### ASSIGNMENT
Exact reproduction of all the data is needed.

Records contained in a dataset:
+++

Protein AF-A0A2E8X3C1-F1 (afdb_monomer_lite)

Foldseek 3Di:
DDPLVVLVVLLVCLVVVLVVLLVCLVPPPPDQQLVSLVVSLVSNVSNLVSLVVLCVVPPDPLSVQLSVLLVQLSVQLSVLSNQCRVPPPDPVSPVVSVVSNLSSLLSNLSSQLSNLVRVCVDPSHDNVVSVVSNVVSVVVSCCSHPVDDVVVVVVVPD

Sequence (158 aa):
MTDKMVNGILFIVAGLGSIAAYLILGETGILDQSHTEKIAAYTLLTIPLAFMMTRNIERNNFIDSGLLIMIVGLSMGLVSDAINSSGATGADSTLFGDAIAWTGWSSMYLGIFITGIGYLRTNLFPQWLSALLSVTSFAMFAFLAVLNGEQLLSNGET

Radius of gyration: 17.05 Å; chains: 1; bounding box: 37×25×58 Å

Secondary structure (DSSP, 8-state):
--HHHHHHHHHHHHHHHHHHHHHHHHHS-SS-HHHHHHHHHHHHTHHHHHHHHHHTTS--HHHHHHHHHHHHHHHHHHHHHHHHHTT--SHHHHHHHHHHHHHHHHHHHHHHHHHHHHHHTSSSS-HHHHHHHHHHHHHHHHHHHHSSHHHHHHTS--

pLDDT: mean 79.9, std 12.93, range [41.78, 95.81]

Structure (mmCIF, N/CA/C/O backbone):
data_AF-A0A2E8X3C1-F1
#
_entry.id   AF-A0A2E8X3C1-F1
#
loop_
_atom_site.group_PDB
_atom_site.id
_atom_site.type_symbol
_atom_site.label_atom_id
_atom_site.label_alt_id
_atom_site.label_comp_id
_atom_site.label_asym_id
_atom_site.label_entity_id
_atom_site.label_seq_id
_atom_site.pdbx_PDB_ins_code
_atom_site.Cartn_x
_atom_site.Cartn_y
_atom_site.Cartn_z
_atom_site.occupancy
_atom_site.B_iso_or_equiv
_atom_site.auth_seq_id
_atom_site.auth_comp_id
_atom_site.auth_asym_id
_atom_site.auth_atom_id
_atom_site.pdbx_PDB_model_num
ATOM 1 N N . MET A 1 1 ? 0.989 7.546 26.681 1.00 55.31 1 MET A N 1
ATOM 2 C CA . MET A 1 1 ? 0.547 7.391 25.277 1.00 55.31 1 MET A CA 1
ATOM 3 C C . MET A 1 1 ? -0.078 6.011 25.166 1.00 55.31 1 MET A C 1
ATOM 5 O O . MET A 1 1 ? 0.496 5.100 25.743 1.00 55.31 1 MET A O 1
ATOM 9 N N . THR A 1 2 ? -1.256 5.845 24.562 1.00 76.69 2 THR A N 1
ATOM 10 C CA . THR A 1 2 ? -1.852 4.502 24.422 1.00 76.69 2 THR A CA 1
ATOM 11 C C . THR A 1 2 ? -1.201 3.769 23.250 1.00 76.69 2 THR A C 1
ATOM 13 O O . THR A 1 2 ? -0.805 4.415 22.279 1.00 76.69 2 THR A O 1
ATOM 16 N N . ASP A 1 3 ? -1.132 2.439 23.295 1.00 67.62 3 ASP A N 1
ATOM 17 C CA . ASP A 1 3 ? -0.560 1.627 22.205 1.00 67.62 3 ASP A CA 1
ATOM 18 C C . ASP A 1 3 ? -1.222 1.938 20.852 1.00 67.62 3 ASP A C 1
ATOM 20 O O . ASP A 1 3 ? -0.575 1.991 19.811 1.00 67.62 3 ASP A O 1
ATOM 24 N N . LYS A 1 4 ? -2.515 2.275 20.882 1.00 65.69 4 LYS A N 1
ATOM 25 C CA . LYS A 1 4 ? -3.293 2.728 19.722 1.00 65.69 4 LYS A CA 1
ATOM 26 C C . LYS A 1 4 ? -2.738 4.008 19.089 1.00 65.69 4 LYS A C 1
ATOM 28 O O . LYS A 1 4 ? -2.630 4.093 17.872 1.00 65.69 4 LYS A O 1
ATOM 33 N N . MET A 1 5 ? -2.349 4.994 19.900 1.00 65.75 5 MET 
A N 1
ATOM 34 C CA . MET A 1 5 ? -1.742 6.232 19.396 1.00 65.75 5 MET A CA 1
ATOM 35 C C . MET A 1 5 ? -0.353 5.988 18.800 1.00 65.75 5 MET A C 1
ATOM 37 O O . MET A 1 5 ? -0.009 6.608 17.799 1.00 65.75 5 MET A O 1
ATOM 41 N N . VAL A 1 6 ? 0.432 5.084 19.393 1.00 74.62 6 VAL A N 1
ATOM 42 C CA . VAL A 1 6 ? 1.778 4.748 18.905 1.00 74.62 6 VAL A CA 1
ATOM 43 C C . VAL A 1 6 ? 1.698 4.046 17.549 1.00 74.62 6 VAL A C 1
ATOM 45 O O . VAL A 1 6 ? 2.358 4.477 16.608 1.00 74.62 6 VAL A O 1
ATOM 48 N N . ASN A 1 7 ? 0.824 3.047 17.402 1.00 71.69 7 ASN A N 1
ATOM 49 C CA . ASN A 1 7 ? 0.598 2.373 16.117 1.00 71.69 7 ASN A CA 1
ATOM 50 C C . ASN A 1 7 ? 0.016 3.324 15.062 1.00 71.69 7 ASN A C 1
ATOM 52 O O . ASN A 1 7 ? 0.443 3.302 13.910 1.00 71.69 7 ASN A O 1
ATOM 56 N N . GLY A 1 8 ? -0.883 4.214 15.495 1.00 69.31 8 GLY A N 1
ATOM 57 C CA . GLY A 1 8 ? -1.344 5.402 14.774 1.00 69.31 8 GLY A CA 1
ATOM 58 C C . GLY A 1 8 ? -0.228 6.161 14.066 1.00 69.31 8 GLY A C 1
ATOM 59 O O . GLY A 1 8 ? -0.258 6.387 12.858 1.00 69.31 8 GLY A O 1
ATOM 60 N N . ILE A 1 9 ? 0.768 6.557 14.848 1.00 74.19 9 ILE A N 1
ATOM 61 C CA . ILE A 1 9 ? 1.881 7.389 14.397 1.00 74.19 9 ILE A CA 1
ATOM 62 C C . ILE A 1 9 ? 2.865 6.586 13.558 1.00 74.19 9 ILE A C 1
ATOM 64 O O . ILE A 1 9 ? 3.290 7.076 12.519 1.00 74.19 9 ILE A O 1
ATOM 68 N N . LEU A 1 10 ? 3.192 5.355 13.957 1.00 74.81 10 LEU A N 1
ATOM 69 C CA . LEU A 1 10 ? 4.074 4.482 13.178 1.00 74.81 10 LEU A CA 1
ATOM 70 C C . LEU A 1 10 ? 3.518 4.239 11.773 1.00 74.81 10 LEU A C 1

+++

### ANSWER BOX
Protein AF-A0A2E8X3C1-F1 (afdb_monomer_lite)

Foldseek 3Di:
DDPLVVLVVLLVCLVVVLVVLLVCLVPPPPDQQLVSLVVSLVSNVSNLVSLVVLCVVPPDPLSVQLSVLLVQLSVQLSVLSNQCRVPPPDPVSPVVSVVSNLSSLLSNLSSQLSNLVRVCVDPSHDNVVSVVSNVVSVVVSCCSHPVDDVVVVVVVPD

Sequence (158 aa):
MTDKMVNGILFIVAGLGSIAAYLILGETGILDQSHTEKIAAYTLLTIPLAFMMTRNIERNNFIDSGLLIMIVGLSMGLVSDAINSSGATGADSTLFGDAIAWTGWSSMYLGIFITGIGYLRTNLFPQWLSALLSVTSFAMFAFLAVLNGEQLLSNGET

Radius of gyration: 17.05 Å; chains: 1; bounding box: 37×25×58 Å

Secondary structure (DSSP, 8-state):
--HHHHHHHHHHHHHHHHHHHHHHHHHS-SS-HHHHHHHHHHHHTHHHHHHHHHHTTS--HHHHHHHHHHHHHHHHHHHHHHHHHTT--SHHHHHHHHHHHHHHHHHHHHHHHHHHHHHHTSSSS-HHHHHHHHHHHHHHHHHHHHSSHHHHHHTS--

pLDDT: mean 79.9, std 12.93, range [41.78, 95.81]

Structure (mmCIF, N/CA/C/O backbone):
data_AF-A0A2E8X3C1-F1
#
_entry.id   AF-A0A2E8X3C1-F1
#
loop_
_atom_site.group_PDB
_atom_site.id
_atom_site.type_symbol
_atom_site.label_atom_id
_atom_site.label_alt_id
_atom_site.label_comp_id
_atom_site.label_asym_id
_atom_site.label_entity_id
_atom_site.label_seq_id
_atom_site.pdbx_PDB_ins_code
_atom_site.Cartn_x
_atom_site.Cartn_y
_atom_site.Cartn_z
_atom_site.occupancy
_atom_site.B_iso_or_equiv
_atom_site.auth_seq_id
_atom_site.auth_comp_id
_atom_site.auth_asym_id
_atom_site.auth_atom_id
_atom_site.pdbx_PDB_model_num
ATOM 1 N N . MET A 1 1 ? 0.989 7.546 26.681 1.00 55.31 1 MET A N 1
ATOM 2 C CA . MET A 1 1 ? 0.547 7.391 25.277 1.00 55.31 1 MET A CA 1
ATOM 3 C C . MET A 1 1 ? -0.078 6.011 25.166 1.00 55.31 1 MET A C 1
ATOM 5 O O . MET A 1 1 ? 0.496 5.100 25.743 1.00 55.31 1 MET A O 1
ATOM 9 N N . THR A 1 2 ? -1.256 5.845 24.562 1.00 76.69 2 THR A N 1
ATOM 10 C CA . THR A 1 2 ? -1.852 4.502 24.422 1.00 76.69 2 THR A CA 1
ATOM 11 C C . THR A 1 2 ? -1.201 3.769 23.250 1.00 76.69 2 THR A C 1
ATOM 13 O O . THR A 1 2 ? -0.805 4.415 22.279 1.00 76.69 2 THR A O 1
ATOM 16 N N . ASP A 1 3 ? -1.132 2.439 23.295 1.00 67.62 3 ASP A N 1
ATOM 17 C CA . ASP A 1 3 ? -0.560 1.627 22.205 1.00 67.62 3 ASP A CA 1
ATOM 18 C C . ASP A 1 3 ? -1.222 1.938 20.852 1.00 67.62 3 ASP A C 1
ATOM 20 O O . ASP A 1 3 ? -0.575 1.991 19.811 1.00 67.62 3 ASP A O 1
ATOM 24 N N . LYS A 1 4 ? -2.515 2.275 20.882 1.00 65.69 4 LYS A N 1
ATOM 25 C CA . LYS A 1 4 ? -3.293 2.728 19.722 1.00 65.69 4 LYS A CA 1
ATOM 26 C C . LYS A 1 4 ? -2.738 4.008 19.089 1.00 65.69 4 LYS A C 1
ATOM 28 O O . LYS A 1 4 ? -2.630 4.093 17.872 1.00 65.69 4 LYS A O 1
ATOM 33 N N . MET A 1 5 ? -2.349 4.994 19.900 1.00 65.75 5 MET 
A N 1
ATOM 34 C CA . MET A 1 5 ? -1.742 6.232 19.396 1.00 65.75 5 MET A CA 1
ATOM 35 C C . MET A 1 5 ? -0.353 5.988 18.800 1.00 65.75 5 MET A C 1
ATOM 37 O O . MET A 1 5 ? -0.009 6.608 17.799 1.00 65.75 5 MET A O 1
ATOM 41 N N . VAL A 1 6 ? 0.432 5.084 19.393 1.00 74.62 6 VAL A N 1
ATOM 42 C CA . VAL A 1 6 ? 1.778 4.748 18.905 1.00 74.62 6 VAL A CA 1
ATOM 43 C C . VAL A 1 6 ? 1.698 4.046 17.549 1.00 74.62 6 VAL A C 1
ATOM 45 O O . VAL A 1 6 ? 2.358 4.477 16.608 1.00 74.62 6 VAL A O 1
ATOM 48 N N . ASN A 1 7 ? 0.824 3.047 17.402 1.00 71.69 7 ASN A N 1
ATOM 49 C CA . ASN A 1 7 ? 0.598 2.373 16.117 1.00 71.69 7 ASN A CA 1
ATOM 50 C C . ASN A 1 7 ? 0.016 3.324 15.062 1.00 71.69 7 ASN A C 1
ATOM 52 O O . ASN A 1 7 ? 0.443 3.302 13.910 1.00 71.69 7 ASN A O 1
ATOM 56 N N . GLY A 1 8 ? -0.883 4.214 15.495 1.00 69.31 8 GLY A N 1
ATOM 57 C CA . GLY A 1 8 ? -1.344 5.402 14.774 1.00 69.31 8 GLY A CA 1
ATOM 58 C C . GLY A 1 8 ? -0.228 6.161 14.066 1.00 69.31 8 GLY A C 1
ATOM 59 O O . GLY A 1 8 ? -0.258 6.387 12.858 1.00 69.31 8 GLY A O 1
ATOM 60 N N . ILE A 1 9 ? 0.768 6.557 14.848 1.00 74.19 9 ILE A N 1
ATOM 61 C CA . ILE A 1 9 ? 1.881 7.389 14.397 1.00 74.19 9 ILE A CA 1
ATOM 62 C C . ILE A 1 9 ? 2.865 6.586 13.558 1.00 74.19 9 ILE A C 1
ATOM 64 O O . ILE A 1 9 ? 3.290 7.076 12.519 1.00 74.19 9 ILE A O 1
ATOM 68 N N . LEU A 1 10 ? 3.192 5.355 13.957 1.00 74.81 10 LEU A N 1
ATOM 69 C CA . LEU A 1 10 ? 4.074 4.482 13.178 1.00 74.81 10 LEU A CA 1
ATOM 70 C C . LEU A 1 10 ? 3.518 4.239 11.773 1.00 74.81 10 LEU A C 1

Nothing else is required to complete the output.